## Task prompt
Say how many lines in the records contain "binding". The reply must consist of the number alone.

## Supplied records
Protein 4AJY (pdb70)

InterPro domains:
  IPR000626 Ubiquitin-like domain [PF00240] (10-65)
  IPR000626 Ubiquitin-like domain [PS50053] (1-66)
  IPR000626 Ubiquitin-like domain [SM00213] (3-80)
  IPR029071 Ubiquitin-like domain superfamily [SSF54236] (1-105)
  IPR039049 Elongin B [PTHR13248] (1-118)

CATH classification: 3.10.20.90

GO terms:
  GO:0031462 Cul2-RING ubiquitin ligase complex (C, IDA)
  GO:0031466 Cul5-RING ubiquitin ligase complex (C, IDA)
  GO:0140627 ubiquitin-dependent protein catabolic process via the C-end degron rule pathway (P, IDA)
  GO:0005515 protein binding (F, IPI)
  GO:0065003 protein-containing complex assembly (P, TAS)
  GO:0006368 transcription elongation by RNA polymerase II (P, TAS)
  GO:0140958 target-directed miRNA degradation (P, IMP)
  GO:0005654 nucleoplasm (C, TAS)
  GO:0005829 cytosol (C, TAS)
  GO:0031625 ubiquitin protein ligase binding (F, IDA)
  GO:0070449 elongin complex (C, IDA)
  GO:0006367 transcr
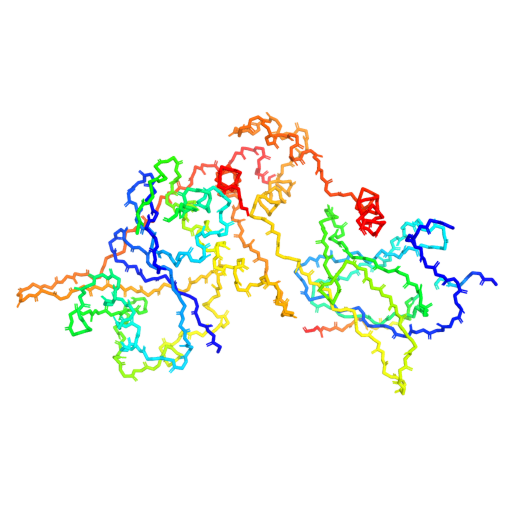iption initiation at RNA polymerase II promoter (P, IDA)
  GO:0001222 transcription corepressor binding (F, IPI)

Foldseek 3Di:
DKFWEWEFFAADTDTDIDDQQAFPQVVQVVVCVPVVDHPVFKWKAQPNHTGDRGHGNVSVPGDPVQQDPVHHGYIFMDTDDPPDDDDGDGDDDDDDDDDDPVPDD/DWEWEAEQVGDIDIADPVLLVVFVQVVVVVVPCHYYYHNVAHVVQVVLVSVVSVLCVVPPVHPDDRDDSDDDVVCVVSNVVVCVVRVD/DDDDDDPPDDDDDD/DQPDAADPPVAKAKEKEFQQEQAFKWKWWQHRVRDTDTDDTHHHGDMDIDIDHARTKIAMARPPQRHGKAWVNHGIDGGHHDDPPDHHYTYIYHDPDPPLVVVLVVVLVPAPLVCLVVDPDDPVVNVVNVPTDDPVVVVVVVSVVVVD

Solvent-accessible surface area: 17162 Å² total

Structure (mmCIF, N/CA/C/O backbone):
data_4AJY
#
_entry.id   4AJY
#
_cell.length_a   59.232
_cell.length_b   59.232
_cell.length_c   244.038
_cell.angle_alpha   90.00
_cell.angle_beta   90.00
_cell.angle_gamma   90.00
#
_symmetry.space_group_name_H-M   'P 43 21 2'
#
loop_
_entity.id
_entity.type
_entity.pdbx_description
1 polymer 'TRANSCRIPTION ELONGATION FACTOR B POLYPEPTIDE 2'
2 pol
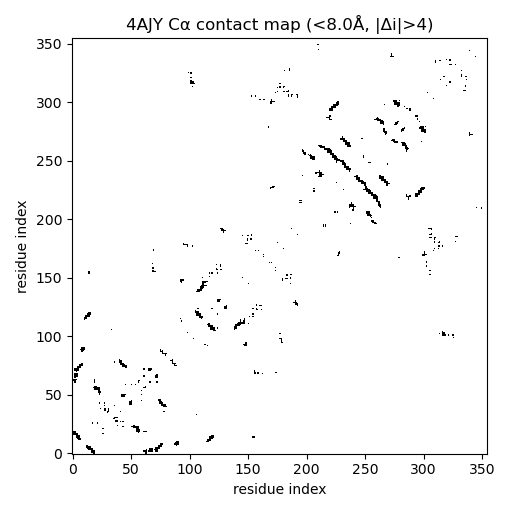ymer 'TRANSCRIPTION ELONGATION FACTOR B POLYPEPTIDE 1'
3 polymer 'HYPOXIA-INDUCIBLE FACTOR 1-ALPHA'
4 polymer 'VON HIPPEL-LINDAU DISEASE TUMOR SUPPRESSOR'
5 non-polymer GLYCEROL
6 water water
#
loop_
_atom_site.group_PDB
_atom_site.id
_atom_site.type_symbol
_atom_site.label_atom_id
_atom_site.label_alt_id
_atom_site.label_comp_id
_atom_site.label_asym_id
_atom_site.label_entity_id
_atom_site.label_seq_id
_atom_site.pdbx_PDB_ins_code
_atom_site.Cartn_x
_atom_site.Cartn_y
_atom_site.Cartn_z
_atom_site.occupancy
_atom_site.B_iso_or_equiv
_atom_site.auth_seq_id
_atom_site.auth_comp_id
_atom_site.auth_asym_id
_atom_site.auth_atom_id
_atom_site.pdbx_PDB_model_num
ATOM 1 N N . MET A 1 1 ? 28.945 -36.946 -11.642 1.00 39.02 1 MET B N 1
ATOM 2 C CA . MET A 1 1 ? 27.720 -37.119 -10.761 1.00 31.74 1 MET B CA 1
ATOM 3 C C . MET A 1 1 ? 26.567 -37.487 -11.768 1.00 30.49 1 MET B C 1
ATOM 4 O O . MET A 1 1 ? 26.795 -38.153 -12.775 1.00 30.71 1 MET B O 1
ATOM 9 N N . ASP A 1 2 ? 25.355 -37.078 -11.472 1.00 24.74 2 ASP B N 1
ATOM 10 C CA . ASP A 1 2 ? 24.208 -37.211 -12.378 1.00 22.99 2 ASP B CA 1
ATOM 11 C C . ASP A 1 2 ? 24.117 -35.987 -13.255 1.00 23.85 2 ASP B C 1
ATOM 12 O O . ASP A 1 2 ? 24.533 -34.912 -12.831 1.00 24.21 2 ASP B O 1
ATOM 17 N N . VAL A 1 3 ? 23.609 -36.152 -14.475 1.00 19.57 3 VAL B N 1
ATOM 18 C CA . VAL A 1 3 ? 23.268 -35.008 -15.316 1.00 17.40 3 VAL B CA 1
ATOM 19 C C . VAL A 1 3 ? 21.758 -35.060 -15.474 1.00 17.06 3 VAL B C 1
ATOM 20 O O . VAL A 1 3 ? 21.177 -36.163 -15.509 1.00 17.93 3 VAL B O 1
ATOM 24 N N . PHE A 1 4 ? 21.132 -33.877 -15.502 1.00 15.92 4 PHE B N 1
ATOM 25 C CA . PHE A 1 4 ? 19.713 -33.755 -15.635 1.00 15.19 4 PHE B CA 1
ATOM 26 C C . PHE A 1 4 ? 19.390 -33.233 -17.000 1.00 16.02 4 PHE B C 1
ATOM 27 O O . PHE A 1 4 ? 19.930 -32.239 -17.444 1.00 14.76 4 PHE B O 1
ATOM 35 N N . LEU A 1 5 ? 18.472 -33.949 -17.684 1.00 15.61 5 LEU B N 1
ATOM 36 C CA . LEU A 1 5 ? 18.282 -33.729 -19.121 1.00 14.48 5 LEU B CA 1
ATOM 37 C C . LEU A 1 5 ? 16.821 -33.485 -19.457 1.00 13.45 5 LEU B C 1
ATOM 38 O O . LEU A 1 5 ? 15.938 -33.873 -18.704 1.00 14.89 5 LEU B O 1
ATOM 43 N N . MET A 1 6 ? 16.624 -32.927 -20.642 1.00 14.97 6 MET B N 1
ATOM 44 C CA . MET A 1 6 ? 15.296 -32.866 -21.309 1.00 15.63 6 MET B CA 1
ATOM 45 C C . MET A 1 6 ? 15.590 -33.468 -22.692 1.00 16.80 6 MET B C 1
ATOM 46 O O . MET A 1 6 ? 16.399 -32.920 -23.443 1.00 18.04 6 MET B O 1
ATOM 51 N N . ILE A 1 7 ? 14.961 -34.621 -22.956 1.00 15.76 7 ILE B N 1
ATOM 52 C CA . ILE A 1 7 ? 15.143 -35.269 -24.259 1.00 16.36 7 ILE B CA 1
ATOM 53 C C . ILE A 1 7 ? 13.909 -34.874 -25.083 1.00 13.88 7 ILE B C 1
ATOM 54 O O . ILE A 1 7 ? 12.756 -35.064 -24.653 1.00 17.00 7 ILE B O 1
ATOM 59 N N . ARG A 1 8 ? 14.163 -34.148 -26.198 1.00 15.08 8 ARG B N 1
ATOM 60 C CA . ARG A 1 8 ? 13.108 -33.407 -26.887 1.00 14.38 8 ARG B CA 1
ATOM 61 C C . ARG A 1 8 ? 12.983 -33.815 -28.339 1.00 16.08 8 ARG B C 1
ATOM 62 O O . ARG A 1 8 ? 14.000 -33.815 -29.005 1.00 17.13 8 ARG B O 1
ATOM 70 N N . ARG A 1 9 ? 11.731 -34.082 -28.740 1.00 15.00 9 ARG B N 1
ATOM 71 C CA . ARG A 1 9 ? 11.450 -34.370 -30.170 1.00 16.54 9 ARG B CA 1
ATOM 72 C C . ARG A 1 9 ? 10.106 -33.813 -30.449 1.00 15.12 9 ARG B C 1
ATOM 73 O O . ARG A 1 9 ? 9.151 -34.084 -29.704 1.00 17.55 9 ARG B O 1
ATOM 81 N N . HIS A 1 10 ? 9.994 -32.945 -31.490 1.00 18.08 10 HIS B N 1
ATOM 82 C CA . HIS A 1 10 ? 8.664 -32.411 -31.855 1.00 20.32 10 HIS B CA 1
ATOM 83 C C . HIS A 1 10 ? 8.038 -31.741 -30.656 1.00 20.87 10 HIS B C 1
ATOM 84 O O . HIS A 1 10 ? 8.631 -30.801 -30.092 1.00 20.29 10 HIS B O 1
ATOM 91 N N . LYS A 1 11 ? 6.876 -32.226 -30.235 1.00 18.51 11 LYS B N 1
ATOM 92 C CA . LYS A 1 11 ? 6.218 -31.713 -29.012 1.00 24.33 11 LYS B CA 1
ATOM 93 C C . LYS A 1 11 ? 6.259 -32.627 -27.788 1.00 20.34 11 LYS B C 1
ATOM 94 O O . LYS A 1 11 ? 5.408 -32.519 -26.903 1.00 22.15 11 LYS B O 1
ATOM 100 N N . THR A 1 12 ? 7.317 -33.438 -27.694 1.00 20.50 12 THR B N 1
ATOM 101 C CA . THR A 1 12 ? 7.520 -34.374 -26.549 1.00 20.51 12 THR B CA 1
ATOM 102 C C . THR A 1 12 ? 8.821 -33.908 -25.893 1.00 17.91 12 THR B C 1
ATOM 103 O O . THR A 1 12 ? 9.793 -33.637 -26.568 1.00 18.00 12 THR B O 1
ATOM 107 N N . THR A 1 13 ? 8.764 -33.869 -24.563 1.00 18.41 13 THR B N 1
ATOM 108 C CA . THR A 1 13 ? 9.916 -33.586 -23.739 1.00 16.68 13 THR B CA 1
ATOM 109 C C . THR A 1 13 ? 9.940 -34.554 -22.607 1.00 15.27 13 THR B C 1
ATOM 110 O O . THR A 1 13 ? 9.034 -34.595 -21.798 1.00 17.45 13 THR B O 1
ATOM 114 N N . ILE A 1 14 ? 11.012 -35.336 -22.536 1.00 15.99 14 ILE B N 1
ATOM 115 C CA . ILE A 1 14 ? 11.199 -36.288 -21.435 1.00 15.37 14 ILE B CA 1
ATOM 116 C C . ILE A 1 14 ? 12.205 -35.678 -20.455 1.00 17.78 14 ILE B C 1
ATOM 117 O O . ILE A 1 14 ? 13.312 -35.330 -20.828 1.00 17.40 14 ILE B O 1
ATOM 122 N N . PHE A 1 15 ? 11.780 -35.501 -19.210 1.00 16.29 15 PHE B N 1
ATOM 123 C CA . PHE A 1 15 ? 12.724 -35.189 -18.118 1.00 18.93 15 PHE B CA 1
ATOM 124 C C . PHE A 1 15 ? 13.274 -36.434 -17.525 1.00 18.37 15 PHE B C 1
ATOM 125 O O . PHE A 1 15 ? 12.530 -37.287 -17.014 1.00 19.57 15 PHE B O 1
ATOM 133 N N . THR A 1 16 ? 14.587 -36.530 -17.556 1.00 17.54 16 THR B N 1
ATOM 134 C CA . THR A 1 16 ? 15.212 -37.658 -16.967 1.00 19.31 16 THR B CA 1
ATOM 135 C C . THR A 1 16 ? 16.603 -37.328 -16.496 1.00 21.60 16 THR B C 1
ATOM 136 O O . THR A 1 16 ? 17.151 -36.305 -16.824 1.00 18.16 16 THR B O 1
ATOM 140 N N . ASP A 1 17 ? 17.148 -38.179 -15.653 1.00 23.20 17 ASP B N 1
ATOM 141 C CA . ASP A 1 17 ? 18.527 -38.000 -15.261 1.00 19.55 17 ASP B CA 1
ATOM 142 C C . ASP A 1 17 ? 19.274 -39.282 -15.559 1.00 20.40 17 ASP B C 1
ATOM 143 O O . ASP A 1 17 ? 18.682 -40.329 -15.772 1.00 20.78 17 ASP B O 1
ATOM 148 N N . ALA A 1 18 ? 20.589 -39.176 -15.593 1.00 19.67 18 ALA B N 1
ATOM 149 C CA . ALA A 1 18 ? 21.411 -40.303 -15.885 1.00 19.17 18 ALA B CA 1
ATOM 150 C C . ALA A 1 18 ? 22.788 -40.009 -15.339 1.00 21.56 18 ALA B C 1
ATOM 151 O O . ALA A 1 18 ? 23.167 -38.845 -15.129 1.00 20.47 18 ALA B O 1
ATOM 153 N N . LYS A 1 19 ? 23.567 -41.038 -15.124 1.00 21.47 19 LYS B N 1
ATOM 154 C CA . LYS A 1 19 ? 24.945 -40.755 -14.700 1.00 20.32 19 LYS B CA 1
ATOM 155 C C . LYS A 1 19 ? 25.762 -40.202 -15.772 1.00 22.17 19 LYS B C 1
ATOM 156 O O . LYS A 1 19 ? 25.619 -40.564 -16.949 1.00 20.74 19 LYS B O 1
ATOM 162 N N . GLU A 1 20 ? 26.649 -39.276 -15.391 1.00 20.26 20 GLU B N 1
ATOM 163 C CA . GLU A 1 20 ? 27.603 -38.772 -16.314 1.00 23.02 20 GLU B CA 1
ATOM 164 C C . GLU A 1 20 ? 28.423 -39.897 -16.982 1.00 23.37 20 GLU B C 1
ATOM 165 O O . GLU A 1 20 ? 28.778 -39.752 -18.142 1.00 22.69 20 GLU B O 1
ATOM 171 N N . SER A 1 21 ? 28.711 -40.984 -16.268 1.00 19.96 21 SER B N 1
ATOM 172 C CA . SER A 1 21 ? 29.519 -42.113 -16.794 1.00 21.40 21 SER B CA 1
ATOM 173 C C . SER A 1 21 ? 28.676 -43.047 -17.635 1.00 19.34 21 SER B C 1
ATOM 174 O O . SER A 1 21 ? 29.194 -44.007 -18.250 1.00 21.58 21 SER B O 1
ATOM 177 N N . SER A 1 22 ? 27.375 -42.800 -17.718 1.00 18.41 22 SER B N 1
ATOM 178 C CA . SER A 1 22 ? 26.535 -43.716 -18.560 1.00 18.16 22 SER B CA 1
ATOM 179 C C . SER A 1 22 ? 26.674 -43.351 -19.994 1.00 17.73 22 SER B C 1
ATOM 180 O O . SER A 1 22 ? 27.011 -42.203 -20.330 1.00 17.60 22 SER B O 1
ATOM 183 N N . THR A 1 23 ? 26.290 -44.276 -20.882 1.00 17.41 23 THR B N 1
ATOM 184 C CA . THR A 1 23 ? 26.562 -44.050 -22.308 1.00 17.58 23 THR B CA 1
ATOM 185 C C . THR A 1 23 ? 25.289 -43.532 -23.028 1.00 17.40 23 THR B C 1
ATOM 186 O O . THR A 1 23 ? 24.146 -43.605 -22.533 1.00 17.98 23 THR B O 1
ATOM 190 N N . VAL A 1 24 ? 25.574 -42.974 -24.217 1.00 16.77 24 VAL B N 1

## Exercise result
3